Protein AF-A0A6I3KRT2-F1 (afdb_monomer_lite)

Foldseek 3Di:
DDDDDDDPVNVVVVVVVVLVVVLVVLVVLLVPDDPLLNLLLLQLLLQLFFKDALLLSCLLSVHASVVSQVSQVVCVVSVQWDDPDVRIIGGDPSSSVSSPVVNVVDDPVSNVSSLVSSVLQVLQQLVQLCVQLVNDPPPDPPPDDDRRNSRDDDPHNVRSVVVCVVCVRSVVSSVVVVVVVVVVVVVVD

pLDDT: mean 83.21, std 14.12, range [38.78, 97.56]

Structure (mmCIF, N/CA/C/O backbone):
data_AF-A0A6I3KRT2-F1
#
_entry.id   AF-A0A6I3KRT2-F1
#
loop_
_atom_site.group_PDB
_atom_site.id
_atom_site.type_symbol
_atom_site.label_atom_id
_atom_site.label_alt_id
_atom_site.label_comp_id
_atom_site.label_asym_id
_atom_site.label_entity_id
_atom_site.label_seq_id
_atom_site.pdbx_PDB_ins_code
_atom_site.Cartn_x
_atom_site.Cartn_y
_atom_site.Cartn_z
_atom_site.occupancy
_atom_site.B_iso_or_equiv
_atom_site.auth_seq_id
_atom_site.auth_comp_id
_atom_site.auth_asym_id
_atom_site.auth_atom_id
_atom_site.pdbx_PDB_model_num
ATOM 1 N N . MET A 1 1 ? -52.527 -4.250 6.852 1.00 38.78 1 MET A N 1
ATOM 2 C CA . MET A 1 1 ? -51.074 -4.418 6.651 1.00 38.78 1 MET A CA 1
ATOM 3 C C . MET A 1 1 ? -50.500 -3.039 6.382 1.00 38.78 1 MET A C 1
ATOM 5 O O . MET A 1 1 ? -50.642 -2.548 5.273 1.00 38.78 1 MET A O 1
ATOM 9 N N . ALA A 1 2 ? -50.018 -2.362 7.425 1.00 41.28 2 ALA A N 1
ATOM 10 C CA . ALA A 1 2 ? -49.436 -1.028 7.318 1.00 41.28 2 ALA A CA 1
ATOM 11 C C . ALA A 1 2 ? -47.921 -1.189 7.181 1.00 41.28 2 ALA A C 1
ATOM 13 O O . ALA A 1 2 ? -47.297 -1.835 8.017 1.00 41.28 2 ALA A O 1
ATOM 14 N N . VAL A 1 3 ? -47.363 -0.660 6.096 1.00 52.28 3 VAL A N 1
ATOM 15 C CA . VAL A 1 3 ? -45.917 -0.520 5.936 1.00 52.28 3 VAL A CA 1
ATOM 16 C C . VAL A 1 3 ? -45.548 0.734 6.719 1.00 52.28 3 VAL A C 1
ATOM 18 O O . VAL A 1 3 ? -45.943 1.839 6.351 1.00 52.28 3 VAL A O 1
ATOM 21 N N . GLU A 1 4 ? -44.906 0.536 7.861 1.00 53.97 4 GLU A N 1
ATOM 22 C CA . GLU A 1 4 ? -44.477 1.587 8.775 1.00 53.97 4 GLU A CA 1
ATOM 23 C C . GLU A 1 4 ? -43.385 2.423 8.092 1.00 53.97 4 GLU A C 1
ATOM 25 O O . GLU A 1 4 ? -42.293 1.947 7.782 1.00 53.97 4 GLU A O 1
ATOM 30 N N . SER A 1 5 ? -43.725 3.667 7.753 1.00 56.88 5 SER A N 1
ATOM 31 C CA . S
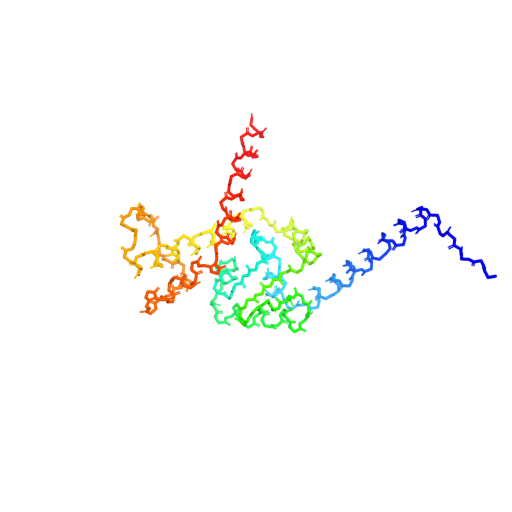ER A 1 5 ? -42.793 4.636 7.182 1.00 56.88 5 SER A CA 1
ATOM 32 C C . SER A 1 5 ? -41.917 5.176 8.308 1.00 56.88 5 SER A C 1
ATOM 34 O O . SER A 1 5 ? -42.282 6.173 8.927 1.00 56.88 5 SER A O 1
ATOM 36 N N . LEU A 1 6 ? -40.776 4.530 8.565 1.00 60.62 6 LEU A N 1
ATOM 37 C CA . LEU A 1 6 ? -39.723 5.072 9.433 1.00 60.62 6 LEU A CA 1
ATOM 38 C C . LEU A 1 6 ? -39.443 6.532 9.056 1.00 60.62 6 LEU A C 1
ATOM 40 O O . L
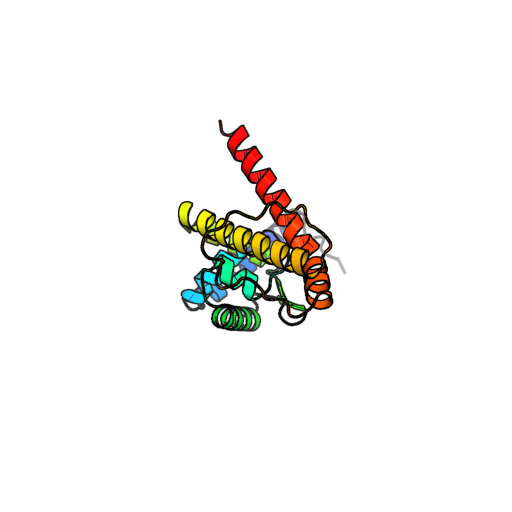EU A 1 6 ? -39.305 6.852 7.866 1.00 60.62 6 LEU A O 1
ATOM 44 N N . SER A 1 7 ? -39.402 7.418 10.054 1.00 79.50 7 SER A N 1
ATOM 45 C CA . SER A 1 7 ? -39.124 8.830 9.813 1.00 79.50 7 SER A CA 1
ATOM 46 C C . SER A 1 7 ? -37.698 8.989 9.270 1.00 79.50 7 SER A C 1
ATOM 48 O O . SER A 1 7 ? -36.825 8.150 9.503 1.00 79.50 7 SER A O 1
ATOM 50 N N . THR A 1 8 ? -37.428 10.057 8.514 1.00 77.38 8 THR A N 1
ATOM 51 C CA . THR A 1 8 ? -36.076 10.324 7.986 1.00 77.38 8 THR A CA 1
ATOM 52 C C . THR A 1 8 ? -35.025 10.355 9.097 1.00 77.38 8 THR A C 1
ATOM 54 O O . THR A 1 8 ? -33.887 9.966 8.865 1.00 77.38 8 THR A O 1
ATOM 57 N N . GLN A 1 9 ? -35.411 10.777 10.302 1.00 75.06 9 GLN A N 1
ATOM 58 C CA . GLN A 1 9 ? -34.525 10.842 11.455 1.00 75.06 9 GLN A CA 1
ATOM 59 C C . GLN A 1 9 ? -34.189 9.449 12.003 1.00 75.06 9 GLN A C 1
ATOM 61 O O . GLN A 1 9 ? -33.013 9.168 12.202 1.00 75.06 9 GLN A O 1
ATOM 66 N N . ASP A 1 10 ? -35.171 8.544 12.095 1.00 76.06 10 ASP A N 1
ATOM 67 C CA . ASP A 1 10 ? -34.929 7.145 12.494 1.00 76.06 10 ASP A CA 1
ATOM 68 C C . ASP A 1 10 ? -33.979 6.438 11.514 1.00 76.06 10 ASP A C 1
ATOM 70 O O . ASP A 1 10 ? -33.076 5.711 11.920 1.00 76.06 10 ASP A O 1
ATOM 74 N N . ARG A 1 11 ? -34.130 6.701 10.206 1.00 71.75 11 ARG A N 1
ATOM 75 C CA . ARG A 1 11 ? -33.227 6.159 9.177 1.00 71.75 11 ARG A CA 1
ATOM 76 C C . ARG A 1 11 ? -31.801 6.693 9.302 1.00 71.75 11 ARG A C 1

____________________

◆ YOUR GOAL: Leave the images out and give the rest of the data again exactly.

◆ RESPONSE TO THE EXERCISE:
Protein AF-A0A6I3KRT2-F1 (afdb_monomer_lite)

Foldseek 3Di:
DDDDDDDPVNVVVVVVVVLVVVLVVLVVLLVPDDPLLNLLLLQLLLQLFFKDALLLSCLLSVHASVVSQVSQVVCVVSVQWDDPDVRIIGGDPSSSVSSPVVNVVDDPVSNVSSLVSSVLQVLQQLVQLCVQLVNDPPPDPPPDDDRRNSRDDDPHNVRSVVVCVVCVRSVVSSVVVVVVVVVVVVVVD

pLDDT: mean 83.21, std 14.12, range [38.78, 97.56]

Structure (mmCIF, N/CA/C/O backbone):
data_AF-A0A6I3KRT2-F1
#
_entry.id   AF-A0A6I3KRT2-F1
#
loop_
_atom_site.group_PDB
_atom_site.id
_atom_site.type_symbol
_atom_site.label_atom_id
_atom_site.label_alt_id
_atom_site.label_comp_id
_atom_site.label_asym_id
_atom_site.label_entity_id
_atom_site.label_seq_id
_atom_site.pdbx_PDB_ins_code
_atom_site.Cartn_x
_atom_site.Cartn_y
_atom_site.Cartn_z
_atom_site.occupancy
_atom_site.B_iso_or_equiv
_atom_site.auth_seq_id
_atom_site.auth_comp_id
_atom_site.auth_asym_id
_atom_site.auth_atom_id
_atom_site.pdbx_PDB_model_num
ATOM 1 N N . MET A 1 1 ? -52.527 -4.250 6.852 1.00 38.78 1 MET A N 1
ATOM 2 C CA . MET A 1 1 ? -51.074 -4.418 6.651 1.00 38.78 1 MET A CA 1
ATOM 3 C C . MET A 1 1 ? -50.500 -3.039 6.382 1.00 38.78 1 MET A C 1
ATOM 5 O O . MET A 1 1 ? -50.642 -2.548 5.273 1.00 38.78 1 MET A O 1
ATOM 9 N N . ALA A 1 2 ? -50.018 -2.362 7.425 1.00 41.28 2 ALA A N 1
ATOM 10 C CA . ALA A 1 2 ? -49.436 -1.028 7.318 1.00 41.28 2 ALA A CA 1
ATOM 11 C C . ALA A 1 2 ? -47.921 -1.189 7.181 1.00 41.28 2 ALA A C 1
ATOM 13 O O . ALA A 1 2 ? -47.297 -1.835 8.017 1.00 41.28 2 ALA A O 1
ATOM 14 N N . VAL A 1 3 ? -47.363 -0.660 6.096 1.00 52.28 3 VAL A N 1
ATOM 15 C CA . VAL A 1 3 ? -45.917 -0.520 5.936 1.00 52.28 3 VAL A CA 1
ATOM 16 C C . VAL A 1 3 ? -45.548 0.734 6.719 1.00 52.28 3 VAL A C 1
ATOM 18 O O . VAL A 1 3 ? -45.943 1.839 6.351 1.00 52.28 3 VAL A O 1
ATOM 21 N N . GLU A 1 4 ? -44.906 0.536 7.861 1.00 53.97 4 GLU A N 1
ATOM 22 C CA . GLU A 1 4 ? -44.477 1.587 8.775 1.00 53.97 4 GLU A CA 1
ATOM 23 C C . GLU A 1 4 ? -43.385 2.423 8.092 1.00 53.97 4 GLU A C 1
ATOM 25 O O . GLU A 1 4 ? -42.293 1.947 7.782 1.00 53.97 4 GLU A O 1
ATOM 30 N N . SER A 1 5 ? -43.725 3.667 7.753 1.00 56.88 5 SER A N 1
ATOM 31 C CA . S
ER A 1 5 ? -42.793 4.636 7.182 1.00 56.88 5 SER A CA 1
ATOM 32 C C . SER A 1 5 ? -41.917 5.176 8.308 1.00 56.88 5 SER A C 1
ATOM 34 O O . SER A 1 5 ? -42.282 6.173 8.927 1.00 56.88 5 SER A O 1
ATOM 36 N N . LEU A 1 6 ? -40.776 4.530 8.565 1.00 60.62 6 LEU A N 1
ATOM 37 C CA . LEU A 1 6 ? -39.723 5.072 9.433 1.00 60.62 6 LEU A CA 1
ATOM 38 C C . LEU A 1 6 ? -39.443 6.532 9.056 1.00 60.62 6 LEU A C 1
ATOM 40 O O . L
EU A 1 6 ? -39.305 6.852 7.866 1.00 60.62 6 LEU A O 1
ATOM 44 N N . SER A 1 7 ? -39.402 7.418 10.054 1.00 79.50 7 SER A N 1
ATOM 45 C CA . SER A 1 7 ? -39.124 8.830 9.813 1.00 79.50 7 SER A CA 1
ATOM 46 C C . SER A 1 7 ? -37.698 8.989 9.270 1.00 79.50 7 SER A C 1
ATOM 48 O O . SER A 1 7 ? -36.825 8.150 9.503 1.00 79.50 7 SER A O 1
ATOM 50 N N . THR A 1 8 ? -37.428 10.057 8.514 1.00 77.38 8 THR A N 1
ATOM 51 C CA . THR A 1 8 ? -36.076 10.324 7.986 1.00 77.38 8 THR A CA 1
ATOM 52 C C . THR A 1 8 ? -35.025 10.355 9.097 1.00 77.38 8 THR A C 1
ATOM 54 O O . THR A 1 8 ? -33.887 9.966 8.865 1.00 77.38 8 THR A O 1
ATOM 57 N N . GLN A 1 9 ? -35.411 10.777 10.302 1.00 75.06 9 GLN A N 1
ATOM 58 C CA . GLN A 1 9 ? -34.525 10.842 11.455 1.00 75.06 9 GLN A CA 1
ATOM 59 C C . GLN A 1 9 ? -34.189 9.449 12.003 1.00 75.06 9 GLN A C 1
ATOM 61 O O . GLN A 1 9 ? -33.013 9.168 12.202 1.00 75.06 9 GLN A O 1
ATOM 66 N N . ASP A 1 10 ? -35.171 8.544 12.095 1.00 76.06 10 ASP A N 1
ATOM 67 C CA . ASP A 1 10 ? -34.929 7.145 12.494 1.00 76.06 10 ASP A CA 1
ATOM 68 C C . ASP A 1 10 ? -33.979 6.438 11.514 1.00 76.06 10 ASP A C 1
ATOM 70 O O . ASP A 1 10 ? -33.076 5.711 11.920 1.00 76.06 10 ASP A O 1
ATOM 74 N N . ARG A 1 11 ? -34.130 6.701 10.206 1.00 71.75 11 ARG A N 1
ATOM 75 C CA . ARG A 1 11 ? -33.227 6.159 9.177 1.00 71.75 11 ARG A CA 1
ATOM 76 C C . ARG A 1 11 ? -31.801 6.693 9.302 1.00 71.75 11 ARG A C 1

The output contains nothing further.